I recognize that the motion to dismiss is not fully briefed, but the issues it raises are intertwined with the present discovery dispute. I therefore address both motions together.
Underlying most of plaintiff's requests for information is its belief that Midwest Amusement Park, LLC is an undercapitalized shell entity operated or controlled by the other defendants. In particular, all of the defendant entities are, in plaintiff's view, controlled by the Samanta Roy Institute of Science Technology (SIST), a nonprofit corporation. Interrogatories No. 7 and 9, as well as several RFPs, seek information about the revenues and profits earned by the raceway. (Schmidt Decl., Ex. C.) Plaintiff's theory of the case is that payment for the go-karts was to come out of revenues earned by the raceway, and so it believes its profitability and revenues are fair game. Defendants believe such discovery is premature, as the plaintiff should be able to obtain such information only once it secures a judgment. Yet plaintiff's efforts are not directed at obtaining information necessary to collecting on a judgment (though that might be a collateral result); the dispute in this case directly involves the raceway's revenues. The document memorializing the agreement signed by Defendant Kal Gronvall states that the payments for the go-karts would be based on 50% of the revenues during the racetrack's active months, with payments suspended during the winter. (Schmidt Decl., Ex. B.) If the racetrack now says it cannot pay, the information about its finances is directly relevant to the merits of the case (i.e., the nature of its obligation to pay), not merely any judgment that might later be obtained.

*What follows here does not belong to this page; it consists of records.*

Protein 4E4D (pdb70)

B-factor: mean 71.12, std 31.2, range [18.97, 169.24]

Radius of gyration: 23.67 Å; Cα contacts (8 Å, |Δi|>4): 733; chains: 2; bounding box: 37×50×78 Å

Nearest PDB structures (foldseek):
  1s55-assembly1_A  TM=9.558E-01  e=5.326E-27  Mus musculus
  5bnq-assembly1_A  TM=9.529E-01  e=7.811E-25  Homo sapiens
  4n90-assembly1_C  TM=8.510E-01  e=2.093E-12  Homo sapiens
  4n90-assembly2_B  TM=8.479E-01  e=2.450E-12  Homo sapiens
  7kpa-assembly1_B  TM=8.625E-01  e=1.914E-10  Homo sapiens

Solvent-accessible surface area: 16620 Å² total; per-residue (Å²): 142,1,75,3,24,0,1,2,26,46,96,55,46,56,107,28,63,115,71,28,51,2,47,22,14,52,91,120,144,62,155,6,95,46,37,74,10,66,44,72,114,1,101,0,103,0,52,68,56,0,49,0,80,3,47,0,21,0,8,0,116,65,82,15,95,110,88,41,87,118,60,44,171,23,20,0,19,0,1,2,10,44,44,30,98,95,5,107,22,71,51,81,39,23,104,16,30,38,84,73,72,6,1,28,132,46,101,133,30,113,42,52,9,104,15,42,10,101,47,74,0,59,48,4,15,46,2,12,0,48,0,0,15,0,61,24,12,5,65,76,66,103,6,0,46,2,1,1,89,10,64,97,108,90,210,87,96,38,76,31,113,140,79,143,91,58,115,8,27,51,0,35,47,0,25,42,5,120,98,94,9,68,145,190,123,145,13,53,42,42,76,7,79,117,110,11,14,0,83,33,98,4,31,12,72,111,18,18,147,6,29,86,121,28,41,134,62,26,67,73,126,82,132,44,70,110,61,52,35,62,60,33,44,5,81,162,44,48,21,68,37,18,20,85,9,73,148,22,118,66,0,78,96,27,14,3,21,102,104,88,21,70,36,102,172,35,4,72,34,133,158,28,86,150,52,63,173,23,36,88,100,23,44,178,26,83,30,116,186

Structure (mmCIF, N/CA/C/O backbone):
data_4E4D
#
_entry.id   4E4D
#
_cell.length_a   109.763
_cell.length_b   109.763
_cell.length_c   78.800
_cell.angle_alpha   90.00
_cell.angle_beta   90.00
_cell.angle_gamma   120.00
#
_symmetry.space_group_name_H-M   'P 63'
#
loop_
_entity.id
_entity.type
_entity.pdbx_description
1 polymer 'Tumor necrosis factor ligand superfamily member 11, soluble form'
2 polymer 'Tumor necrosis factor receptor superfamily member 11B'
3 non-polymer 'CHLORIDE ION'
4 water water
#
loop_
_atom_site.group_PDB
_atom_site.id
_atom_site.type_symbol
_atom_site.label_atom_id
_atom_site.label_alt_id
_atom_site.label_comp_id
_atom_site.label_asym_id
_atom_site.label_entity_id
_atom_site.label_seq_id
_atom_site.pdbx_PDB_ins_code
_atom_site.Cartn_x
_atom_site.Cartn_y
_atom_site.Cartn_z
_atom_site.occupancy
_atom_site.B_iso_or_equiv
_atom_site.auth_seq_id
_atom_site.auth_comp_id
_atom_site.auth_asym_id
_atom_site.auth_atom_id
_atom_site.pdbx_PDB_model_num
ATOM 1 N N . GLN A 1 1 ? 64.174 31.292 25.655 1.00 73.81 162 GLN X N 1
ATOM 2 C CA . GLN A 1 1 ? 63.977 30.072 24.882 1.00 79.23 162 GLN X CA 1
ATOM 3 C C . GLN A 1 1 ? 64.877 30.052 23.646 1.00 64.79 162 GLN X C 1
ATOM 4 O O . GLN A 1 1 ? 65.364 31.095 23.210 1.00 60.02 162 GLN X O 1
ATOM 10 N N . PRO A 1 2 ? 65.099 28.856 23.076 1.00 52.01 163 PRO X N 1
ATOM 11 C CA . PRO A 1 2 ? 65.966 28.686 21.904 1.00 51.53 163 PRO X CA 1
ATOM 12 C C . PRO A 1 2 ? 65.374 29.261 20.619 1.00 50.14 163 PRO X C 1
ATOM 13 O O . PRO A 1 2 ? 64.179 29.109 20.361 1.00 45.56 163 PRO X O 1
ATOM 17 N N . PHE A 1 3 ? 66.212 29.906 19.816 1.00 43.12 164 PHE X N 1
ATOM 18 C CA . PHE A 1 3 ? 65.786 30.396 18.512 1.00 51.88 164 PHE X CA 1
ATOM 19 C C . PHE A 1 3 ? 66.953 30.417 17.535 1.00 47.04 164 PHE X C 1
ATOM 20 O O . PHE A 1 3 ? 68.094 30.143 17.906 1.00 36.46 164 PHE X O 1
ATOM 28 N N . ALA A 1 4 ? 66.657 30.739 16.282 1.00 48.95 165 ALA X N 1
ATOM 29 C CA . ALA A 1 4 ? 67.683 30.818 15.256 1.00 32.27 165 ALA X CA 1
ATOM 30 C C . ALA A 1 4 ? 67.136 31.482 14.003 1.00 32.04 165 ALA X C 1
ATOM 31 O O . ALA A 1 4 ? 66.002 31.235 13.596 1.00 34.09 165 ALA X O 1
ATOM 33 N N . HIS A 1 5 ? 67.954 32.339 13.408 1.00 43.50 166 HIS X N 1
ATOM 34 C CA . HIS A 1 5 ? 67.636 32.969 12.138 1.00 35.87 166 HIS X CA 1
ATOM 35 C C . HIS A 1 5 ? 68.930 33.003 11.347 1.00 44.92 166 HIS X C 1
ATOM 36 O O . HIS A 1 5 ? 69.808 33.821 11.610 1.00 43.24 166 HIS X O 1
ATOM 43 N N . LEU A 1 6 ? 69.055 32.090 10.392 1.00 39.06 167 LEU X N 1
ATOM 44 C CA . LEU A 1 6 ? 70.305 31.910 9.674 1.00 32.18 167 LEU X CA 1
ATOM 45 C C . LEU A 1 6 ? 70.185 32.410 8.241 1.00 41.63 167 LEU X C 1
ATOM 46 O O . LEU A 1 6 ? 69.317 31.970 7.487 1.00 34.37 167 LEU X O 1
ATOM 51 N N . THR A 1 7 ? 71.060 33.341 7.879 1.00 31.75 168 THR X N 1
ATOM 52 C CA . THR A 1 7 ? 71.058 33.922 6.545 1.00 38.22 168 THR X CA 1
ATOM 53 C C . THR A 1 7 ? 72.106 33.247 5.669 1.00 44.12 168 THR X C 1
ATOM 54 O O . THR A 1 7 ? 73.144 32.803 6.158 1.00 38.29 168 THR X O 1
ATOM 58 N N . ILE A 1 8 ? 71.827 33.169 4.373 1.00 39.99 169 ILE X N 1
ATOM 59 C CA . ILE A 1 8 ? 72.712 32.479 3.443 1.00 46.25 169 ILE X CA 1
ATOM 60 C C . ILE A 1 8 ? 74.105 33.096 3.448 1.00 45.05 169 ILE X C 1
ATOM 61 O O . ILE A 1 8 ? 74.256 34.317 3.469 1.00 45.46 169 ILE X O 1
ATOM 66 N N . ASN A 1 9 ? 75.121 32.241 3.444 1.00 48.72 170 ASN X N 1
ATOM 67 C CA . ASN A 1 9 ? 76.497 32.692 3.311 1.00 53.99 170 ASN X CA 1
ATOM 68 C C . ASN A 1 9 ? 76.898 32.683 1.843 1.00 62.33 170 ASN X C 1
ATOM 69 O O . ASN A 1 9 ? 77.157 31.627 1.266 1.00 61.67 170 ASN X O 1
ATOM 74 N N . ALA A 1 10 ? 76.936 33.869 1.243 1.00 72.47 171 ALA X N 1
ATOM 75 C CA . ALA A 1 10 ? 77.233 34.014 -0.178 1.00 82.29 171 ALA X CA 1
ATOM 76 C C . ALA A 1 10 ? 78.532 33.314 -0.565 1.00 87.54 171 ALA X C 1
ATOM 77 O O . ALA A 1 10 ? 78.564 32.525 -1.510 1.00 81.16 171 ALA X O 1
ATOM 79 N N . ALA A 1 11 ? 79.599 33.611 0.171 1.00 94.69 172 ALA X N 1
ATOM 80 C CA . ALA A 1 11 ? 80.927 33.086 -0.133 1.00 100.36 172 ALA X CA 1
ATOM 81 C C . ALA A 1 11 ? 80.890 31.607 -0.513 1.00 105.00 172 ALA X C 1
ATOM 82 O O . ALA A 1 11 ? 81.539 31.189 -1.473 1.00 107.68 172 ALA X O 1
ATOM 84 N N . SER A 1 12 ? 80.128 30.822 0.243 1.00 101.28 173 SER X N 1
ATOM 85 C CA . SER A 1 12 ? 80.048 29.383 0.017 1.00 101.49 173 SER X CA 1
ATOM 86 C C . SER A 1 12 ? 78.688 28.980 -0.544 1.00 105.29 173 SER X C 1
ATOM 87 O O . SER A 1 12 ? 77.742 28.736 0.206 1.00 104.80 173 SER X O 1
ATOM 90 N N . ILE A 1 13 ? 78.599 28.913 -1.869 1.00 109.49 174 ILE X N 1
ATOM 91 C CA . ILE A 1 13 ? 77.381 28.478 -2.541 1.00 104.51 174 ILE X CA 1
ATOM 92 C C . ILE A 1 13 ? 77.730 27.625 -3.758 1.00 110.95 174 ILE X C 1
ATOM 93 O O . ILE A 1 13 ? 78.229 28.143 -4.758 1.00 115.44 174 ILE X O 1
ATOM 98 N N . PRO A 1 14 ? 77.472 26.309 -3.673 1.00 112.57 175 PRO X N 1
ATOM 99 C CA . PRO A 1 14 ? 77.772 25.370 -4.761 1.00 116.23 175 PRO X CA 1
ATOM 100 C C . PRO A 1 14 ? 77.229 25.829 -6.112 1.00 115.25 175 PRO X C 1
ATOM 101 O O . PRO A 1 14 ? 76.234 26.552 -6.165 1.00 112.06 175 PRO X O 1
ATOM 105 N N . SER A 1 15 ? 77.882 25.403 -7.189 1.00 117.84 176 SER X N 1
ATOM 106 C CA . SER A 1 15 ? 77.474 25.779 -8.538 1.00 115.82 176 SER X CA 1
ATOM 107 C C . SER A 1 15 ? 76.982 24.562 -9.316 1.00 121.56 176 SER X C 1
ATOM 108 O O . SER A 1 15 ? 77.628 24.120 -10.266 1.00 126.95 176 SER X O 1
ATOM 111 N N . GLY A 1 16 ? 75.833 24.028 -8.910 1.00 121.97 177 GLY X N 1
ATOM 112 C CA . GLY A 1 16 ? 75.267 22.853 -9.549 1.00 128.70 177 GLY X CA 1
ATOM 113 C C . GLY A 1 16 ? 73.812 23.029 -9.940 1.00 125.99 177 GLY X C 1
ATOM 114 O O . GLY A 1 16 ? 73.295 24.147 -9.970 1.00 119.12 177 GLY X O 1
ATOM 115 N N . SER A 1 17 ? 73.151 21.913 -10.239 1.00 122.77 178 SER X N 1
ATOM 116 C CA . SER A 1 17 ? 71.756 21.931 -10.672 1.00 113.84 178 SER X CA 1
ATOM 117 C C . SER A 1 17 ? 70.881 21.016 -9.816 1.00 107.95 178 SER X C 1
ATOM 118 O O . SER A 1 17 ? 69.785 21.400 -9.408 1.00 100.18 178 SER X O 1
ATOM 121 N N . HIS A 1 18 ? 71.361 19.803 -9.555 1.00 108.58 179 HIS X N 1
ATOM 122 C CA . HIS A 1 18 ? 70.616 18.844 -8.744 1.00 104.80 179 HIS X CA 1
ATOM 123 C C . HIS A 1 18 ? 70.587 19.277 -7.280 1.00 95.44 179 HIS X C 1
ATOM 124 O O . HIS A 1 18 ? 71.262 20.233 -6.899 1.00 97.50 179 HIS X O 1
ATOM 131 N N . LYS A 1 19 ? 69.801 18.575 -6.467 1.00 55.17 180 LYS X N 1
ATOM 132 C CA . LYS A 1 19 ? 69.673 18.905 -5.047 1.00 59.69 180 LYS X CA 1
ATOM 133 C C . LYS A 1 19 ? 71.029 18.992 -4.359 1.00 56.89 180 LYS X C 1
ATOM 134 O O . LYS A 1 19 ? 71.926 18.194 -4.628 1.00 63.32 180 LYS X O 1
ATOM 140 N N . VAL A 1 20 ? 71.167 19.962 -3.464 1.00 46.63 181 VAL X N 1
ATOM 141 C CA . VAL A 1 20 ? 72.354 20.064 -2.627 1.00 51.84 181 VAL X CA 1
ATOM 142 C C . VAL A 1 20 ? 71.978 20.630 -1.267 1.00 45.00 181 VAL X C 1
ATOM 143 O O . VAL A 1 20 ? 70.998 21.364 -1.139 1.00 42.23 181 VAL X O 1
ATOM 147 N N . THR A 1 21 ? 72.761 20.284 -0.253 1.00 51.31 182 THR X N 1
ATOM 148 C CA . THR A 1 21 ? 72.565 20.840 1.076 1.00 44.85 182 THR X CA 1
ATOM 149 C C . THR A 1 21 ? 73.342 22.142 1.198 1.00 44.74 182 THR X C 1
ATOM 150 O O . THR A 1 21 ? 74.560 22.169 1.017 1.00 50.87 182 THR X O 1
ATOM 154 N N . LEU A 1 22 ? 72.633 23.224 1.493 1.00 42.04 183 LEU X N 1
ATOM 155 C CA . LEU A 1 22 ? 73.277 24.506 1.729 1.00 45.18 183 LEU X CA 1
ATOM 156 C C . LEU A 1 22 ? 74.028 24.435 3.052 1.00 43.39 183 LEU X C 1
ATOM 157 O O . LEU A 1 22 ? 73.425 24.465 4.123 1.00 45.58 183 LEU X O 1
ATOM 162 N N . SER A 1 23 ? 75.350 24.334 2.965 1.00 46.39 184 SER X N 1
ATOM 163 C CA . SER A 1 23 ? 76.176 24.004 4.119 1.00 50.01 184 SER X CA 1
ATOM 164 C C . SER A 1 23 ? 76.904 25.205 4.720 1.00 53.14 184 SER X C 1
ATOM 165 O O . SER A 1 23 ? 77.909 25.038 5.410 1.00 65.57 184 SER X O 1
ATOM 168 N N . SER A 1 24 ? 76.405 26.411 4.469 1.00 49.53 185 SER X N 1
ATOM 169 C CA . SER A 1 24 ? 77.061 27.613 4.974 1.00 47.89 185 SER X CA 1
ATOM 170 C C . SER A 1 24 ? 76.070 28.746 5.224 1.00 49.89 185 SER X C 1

Plaintiff also made discovery requests aimed at uncovering the relationships of the corporate defendants. RFPs No. 2 and 5 were directed towards Midwest Amusement's finances. Plaintiff asserts that Midwest has no corporate structure or assets of its own, but rather is an arm of SIST, whose board made and approved the go-kart deal in the first place. Request No. 2 seeks documentation underlying the answers provided in response to the interrogatories. Request No. 5 seeks the financial records of Midwest Amusements. As set forth above, these requests are relevant to the merits of the case as well as plaintiff's argument for piercing Midwest's corporate veil.

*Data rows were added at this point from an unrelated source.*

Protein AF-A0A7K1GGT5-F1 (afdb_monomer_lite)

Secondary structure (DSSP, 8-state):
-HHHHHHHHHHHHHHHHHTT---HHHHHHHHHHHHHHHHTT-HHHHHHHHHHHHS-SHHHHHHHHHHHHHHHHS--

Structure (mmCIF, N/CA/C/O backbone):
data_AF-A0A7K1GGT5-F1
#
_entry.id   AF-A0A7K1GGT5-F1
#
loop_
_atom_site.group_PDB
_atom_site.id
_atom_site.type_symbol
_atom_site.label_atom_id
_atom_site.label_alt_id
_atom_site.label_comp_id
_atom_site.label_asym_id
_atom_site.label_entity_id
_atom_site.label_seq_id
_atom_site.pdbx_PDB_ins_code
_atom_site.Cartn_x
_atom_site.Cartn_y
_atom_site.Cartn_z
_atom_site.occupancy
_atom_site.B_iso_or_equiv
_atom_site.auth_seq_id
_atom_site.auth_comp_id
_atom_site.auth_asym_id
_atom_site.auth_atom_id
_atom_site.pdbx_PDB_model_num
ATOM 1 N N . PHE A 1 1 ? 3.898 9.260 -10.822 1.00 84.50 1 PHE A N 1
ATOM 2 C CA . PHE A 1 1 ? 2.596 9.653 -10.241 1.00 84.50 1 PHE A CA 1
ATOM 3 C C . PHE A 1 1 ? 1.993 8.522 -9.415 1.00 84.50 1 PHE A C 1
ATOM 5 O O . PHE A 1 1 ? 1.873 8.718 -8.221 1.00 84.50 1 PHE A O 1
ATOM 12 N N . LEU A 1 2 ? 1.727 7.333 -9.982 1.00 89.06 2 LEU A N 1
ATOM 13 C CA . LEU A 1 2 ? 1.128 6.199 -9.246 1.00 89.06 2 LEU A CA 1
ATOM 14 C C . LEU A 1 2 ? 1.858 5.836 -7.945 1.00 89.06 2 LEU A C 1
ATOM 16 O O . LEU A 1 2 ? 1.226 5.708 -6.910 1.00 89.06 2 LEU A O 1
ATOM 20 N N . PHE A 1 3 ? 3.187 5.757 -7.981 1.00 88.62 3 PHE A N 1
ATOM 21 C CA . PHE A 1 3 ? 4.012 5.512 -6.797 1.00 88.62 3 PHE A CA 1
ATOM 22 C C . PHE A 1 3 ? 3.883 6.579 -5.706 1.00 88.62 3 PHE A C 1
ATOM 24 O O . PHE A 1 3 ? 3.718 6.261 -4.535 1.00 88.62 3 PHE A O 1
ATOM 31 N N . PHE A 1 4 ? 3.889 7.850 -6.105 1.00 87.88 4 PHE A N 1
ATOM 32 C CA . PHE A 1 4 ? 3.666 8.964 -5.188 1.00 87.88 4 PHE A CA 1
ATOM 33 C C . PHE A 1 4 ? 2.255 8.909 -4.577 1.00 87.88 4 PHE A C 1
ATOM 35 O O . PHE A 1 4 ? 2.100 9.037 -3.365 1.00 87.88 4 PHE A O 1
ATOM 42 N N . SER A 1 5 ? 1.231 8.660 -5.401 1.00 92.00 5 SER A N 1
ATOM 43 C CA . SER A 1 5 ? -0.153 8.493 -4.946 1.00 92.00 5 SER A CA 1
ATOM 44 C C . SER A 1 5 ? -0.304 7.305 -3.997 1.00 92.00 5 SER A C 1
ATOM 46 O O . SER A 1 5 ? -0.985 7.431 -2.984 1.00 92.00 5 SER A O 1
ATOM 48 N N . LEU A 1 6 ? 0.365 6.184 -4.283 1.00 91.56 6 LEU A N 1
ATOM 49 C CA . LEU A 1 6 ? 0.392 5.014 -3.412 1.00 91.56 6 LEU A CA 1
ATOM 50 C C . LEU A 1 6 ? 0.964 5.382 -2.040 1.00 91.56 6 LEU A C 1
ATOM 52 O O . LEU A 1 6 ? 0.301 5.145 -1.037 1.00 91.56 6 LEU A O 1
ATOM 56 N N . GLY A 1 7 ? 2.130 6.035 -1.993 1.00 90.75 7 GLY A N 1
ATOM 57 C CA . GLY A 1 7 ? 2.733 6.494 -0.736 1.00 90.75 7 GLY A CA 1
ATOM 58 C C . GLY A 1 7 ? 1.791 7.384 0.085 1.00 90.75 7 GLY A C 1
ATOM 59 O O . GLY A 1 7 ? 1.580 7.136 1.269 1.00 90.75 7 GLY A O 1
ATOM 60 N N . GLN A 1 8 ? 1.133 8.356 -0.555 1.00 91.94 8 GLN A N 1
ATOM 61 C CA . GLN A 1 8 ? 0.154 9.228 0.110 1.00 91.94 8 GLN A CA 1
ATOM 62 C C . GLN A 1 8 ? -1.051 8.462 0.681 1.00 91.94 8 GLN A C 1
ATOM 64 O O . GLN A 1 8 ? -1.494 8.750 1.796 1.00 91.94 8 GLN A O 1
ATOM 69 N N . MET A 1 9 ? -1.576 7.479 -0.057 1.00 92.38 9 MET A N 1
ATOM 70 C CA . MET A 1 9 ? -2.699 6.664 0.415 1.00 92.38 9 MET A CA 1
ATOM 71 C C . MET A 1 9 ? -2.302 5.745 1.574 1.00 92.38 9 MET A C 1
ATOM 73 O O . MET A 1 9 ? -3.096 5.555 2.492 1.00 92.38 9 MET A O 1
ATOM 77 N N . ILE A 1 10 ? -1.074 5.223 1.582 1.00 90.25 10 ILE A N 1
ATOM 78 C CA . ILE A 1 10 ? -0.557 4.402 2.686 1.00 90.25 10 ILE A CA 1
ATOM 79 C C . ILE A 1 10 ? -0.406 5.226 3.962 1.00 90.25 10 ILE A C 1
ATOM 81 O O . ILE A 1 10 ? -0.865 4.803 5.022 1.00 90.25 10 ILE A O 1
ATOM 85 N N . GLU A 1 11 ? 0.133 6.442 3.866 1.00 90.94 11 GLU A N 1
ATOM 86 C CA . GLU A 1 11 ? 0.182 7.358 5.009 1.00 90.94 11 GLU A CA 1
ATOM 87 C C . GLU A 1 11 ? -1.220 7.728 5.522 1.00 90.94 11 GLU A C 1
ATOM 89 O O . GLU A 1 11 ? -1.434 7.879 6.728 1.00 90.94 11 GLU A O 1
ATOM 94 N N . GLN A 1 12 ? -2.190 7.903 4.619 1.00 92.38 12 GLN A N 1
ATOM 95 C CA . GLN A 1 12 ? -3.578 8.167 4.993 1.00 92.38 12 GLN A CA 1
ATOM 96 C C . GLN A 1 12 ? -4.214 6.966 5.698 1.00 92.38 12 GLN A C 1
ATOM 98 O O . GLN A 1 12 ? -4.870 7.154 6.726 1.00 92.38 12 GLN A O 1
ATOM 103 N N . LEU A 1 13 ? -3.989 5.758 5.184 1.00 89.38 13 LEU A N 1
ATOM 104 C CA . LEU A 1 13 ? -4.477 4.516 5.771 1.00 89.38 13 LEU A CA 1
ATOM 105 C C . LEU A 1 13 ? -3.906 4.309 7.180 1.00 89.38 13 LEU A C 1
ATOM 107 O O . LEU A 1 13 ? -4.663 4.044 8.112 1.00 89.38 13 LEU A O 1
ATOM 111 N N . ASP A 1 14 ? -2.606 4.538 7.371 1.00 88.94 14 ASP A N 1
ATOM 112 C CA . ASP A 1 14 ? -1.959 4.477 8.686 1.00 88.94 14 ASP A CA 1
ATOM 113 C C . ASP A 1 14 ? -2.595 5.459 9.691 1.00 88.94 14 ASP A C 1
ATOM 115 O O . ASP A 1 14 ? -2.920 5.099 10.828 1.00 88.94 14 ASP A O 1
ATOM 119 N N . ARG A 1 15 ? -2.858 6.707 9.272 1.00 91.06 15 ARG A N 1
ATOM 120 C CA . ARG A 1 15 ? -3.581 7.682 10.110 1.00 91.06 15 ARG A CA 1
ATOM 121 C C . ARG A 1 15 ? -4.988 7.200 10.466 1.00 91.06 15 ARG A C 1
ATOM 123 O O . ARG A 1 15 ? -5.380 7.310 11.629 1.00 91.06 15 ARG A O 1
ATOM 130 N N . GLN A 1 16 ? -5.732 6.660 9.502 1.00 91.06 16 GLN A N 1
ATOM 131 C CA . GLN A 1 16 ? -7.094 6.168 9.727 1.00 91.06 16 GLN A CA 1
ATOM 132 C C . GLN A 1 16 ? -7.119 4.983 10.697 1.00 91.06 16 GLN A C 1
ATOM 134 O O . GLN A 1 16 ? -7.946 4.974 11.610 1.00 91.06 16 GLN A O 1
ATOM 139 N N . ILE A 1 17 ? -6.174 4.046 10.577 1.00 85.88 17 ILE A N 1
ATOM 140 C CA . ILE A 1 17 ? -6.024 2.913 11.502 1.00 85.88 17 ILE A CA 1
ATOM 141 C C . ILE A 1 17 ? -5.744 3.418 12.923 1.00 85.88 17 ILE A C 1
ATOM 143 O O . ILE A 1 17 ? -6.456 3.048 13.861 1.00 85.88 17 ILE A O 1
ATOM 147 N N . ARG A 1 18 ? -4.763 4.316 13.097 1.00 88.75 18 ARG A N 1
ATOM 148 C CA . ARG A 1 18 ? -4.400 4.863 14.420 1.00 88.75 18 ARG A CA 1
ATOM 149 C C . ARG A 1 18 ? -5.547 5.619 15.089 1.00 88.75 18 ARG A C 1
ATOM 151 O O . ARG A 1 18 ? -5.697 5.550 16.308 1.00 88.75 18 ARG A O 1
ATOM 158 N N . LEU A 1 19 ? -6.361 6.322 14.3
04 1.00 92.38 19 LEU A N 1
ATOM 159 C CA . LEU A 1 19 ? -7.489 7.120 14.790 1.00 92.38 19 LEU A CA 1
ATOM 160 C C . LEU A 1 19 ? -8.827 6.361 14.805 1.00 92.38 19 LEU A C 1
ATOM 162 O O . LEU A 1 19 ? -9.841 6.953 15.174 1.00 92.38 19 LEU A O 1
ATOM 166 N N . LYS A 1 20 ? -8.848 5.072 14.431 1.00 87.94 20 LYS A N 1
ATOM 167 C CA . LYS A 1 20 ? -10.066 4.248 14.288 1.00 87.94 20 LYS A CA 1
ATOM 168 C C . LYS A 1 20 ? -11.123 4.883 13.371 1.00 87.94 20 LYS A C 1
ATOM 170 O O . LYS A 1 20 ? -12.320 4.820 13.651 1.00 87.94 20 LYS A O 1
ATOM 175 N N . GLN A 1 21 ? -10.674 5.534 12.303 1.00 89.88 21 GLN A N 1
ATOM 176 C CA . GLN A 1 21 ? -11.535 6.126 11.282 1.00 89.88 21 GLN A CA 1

Defendants do not seem to protest the first two RFPs, but they object strenuously to RFP No. 6, which seeks financial information about SIST. They assert that if the allegation is that Midwest Amusement's corporate veil should be pierced, then it is only Midwest's finances that are truly at issue. If SIST is the parent of a sham corporation, it might ultimately be on the hook for damages; but at this stage the only question is whether Midwest Amusement's corporate veil should be pierced, and that question does not require inquiry into the parent's finances. At this stage, I agree with SIST that the plaintiff has not demonstrated why SIST's finances should be disclosed. The second amended complaint merely alleges that Midwest Amusements is the alter ego of SIST, and it seems that assertion can be explored without reference to SIST's own finances. If plaintiff eventually can make a stronger case for the relevance of SIST's financial information, however, it may renew its discovery request. See, e.g., Niver v. Travelers Indem. Co. of IL, 430 F. Supp.2d 852, 870-71 (N.D. Iowa 2006) (allowing discovery of parent corporation's finances).
Finally, the plaintiff seeks information relevant to its fraudulent transfer claim. Plaintiff alleges that soon before this lawsuit was filed, Midwest Amusements transferred the property on which the racetrack operates to US Oil Acquisitions as a means of reducing or eliminating its own assets and ability to repay plaintiff. In particular, it has requested any appraisals of the property on which the racetrack sits, as well as financial information about Midwest Amusements and US Oil Acquisitions.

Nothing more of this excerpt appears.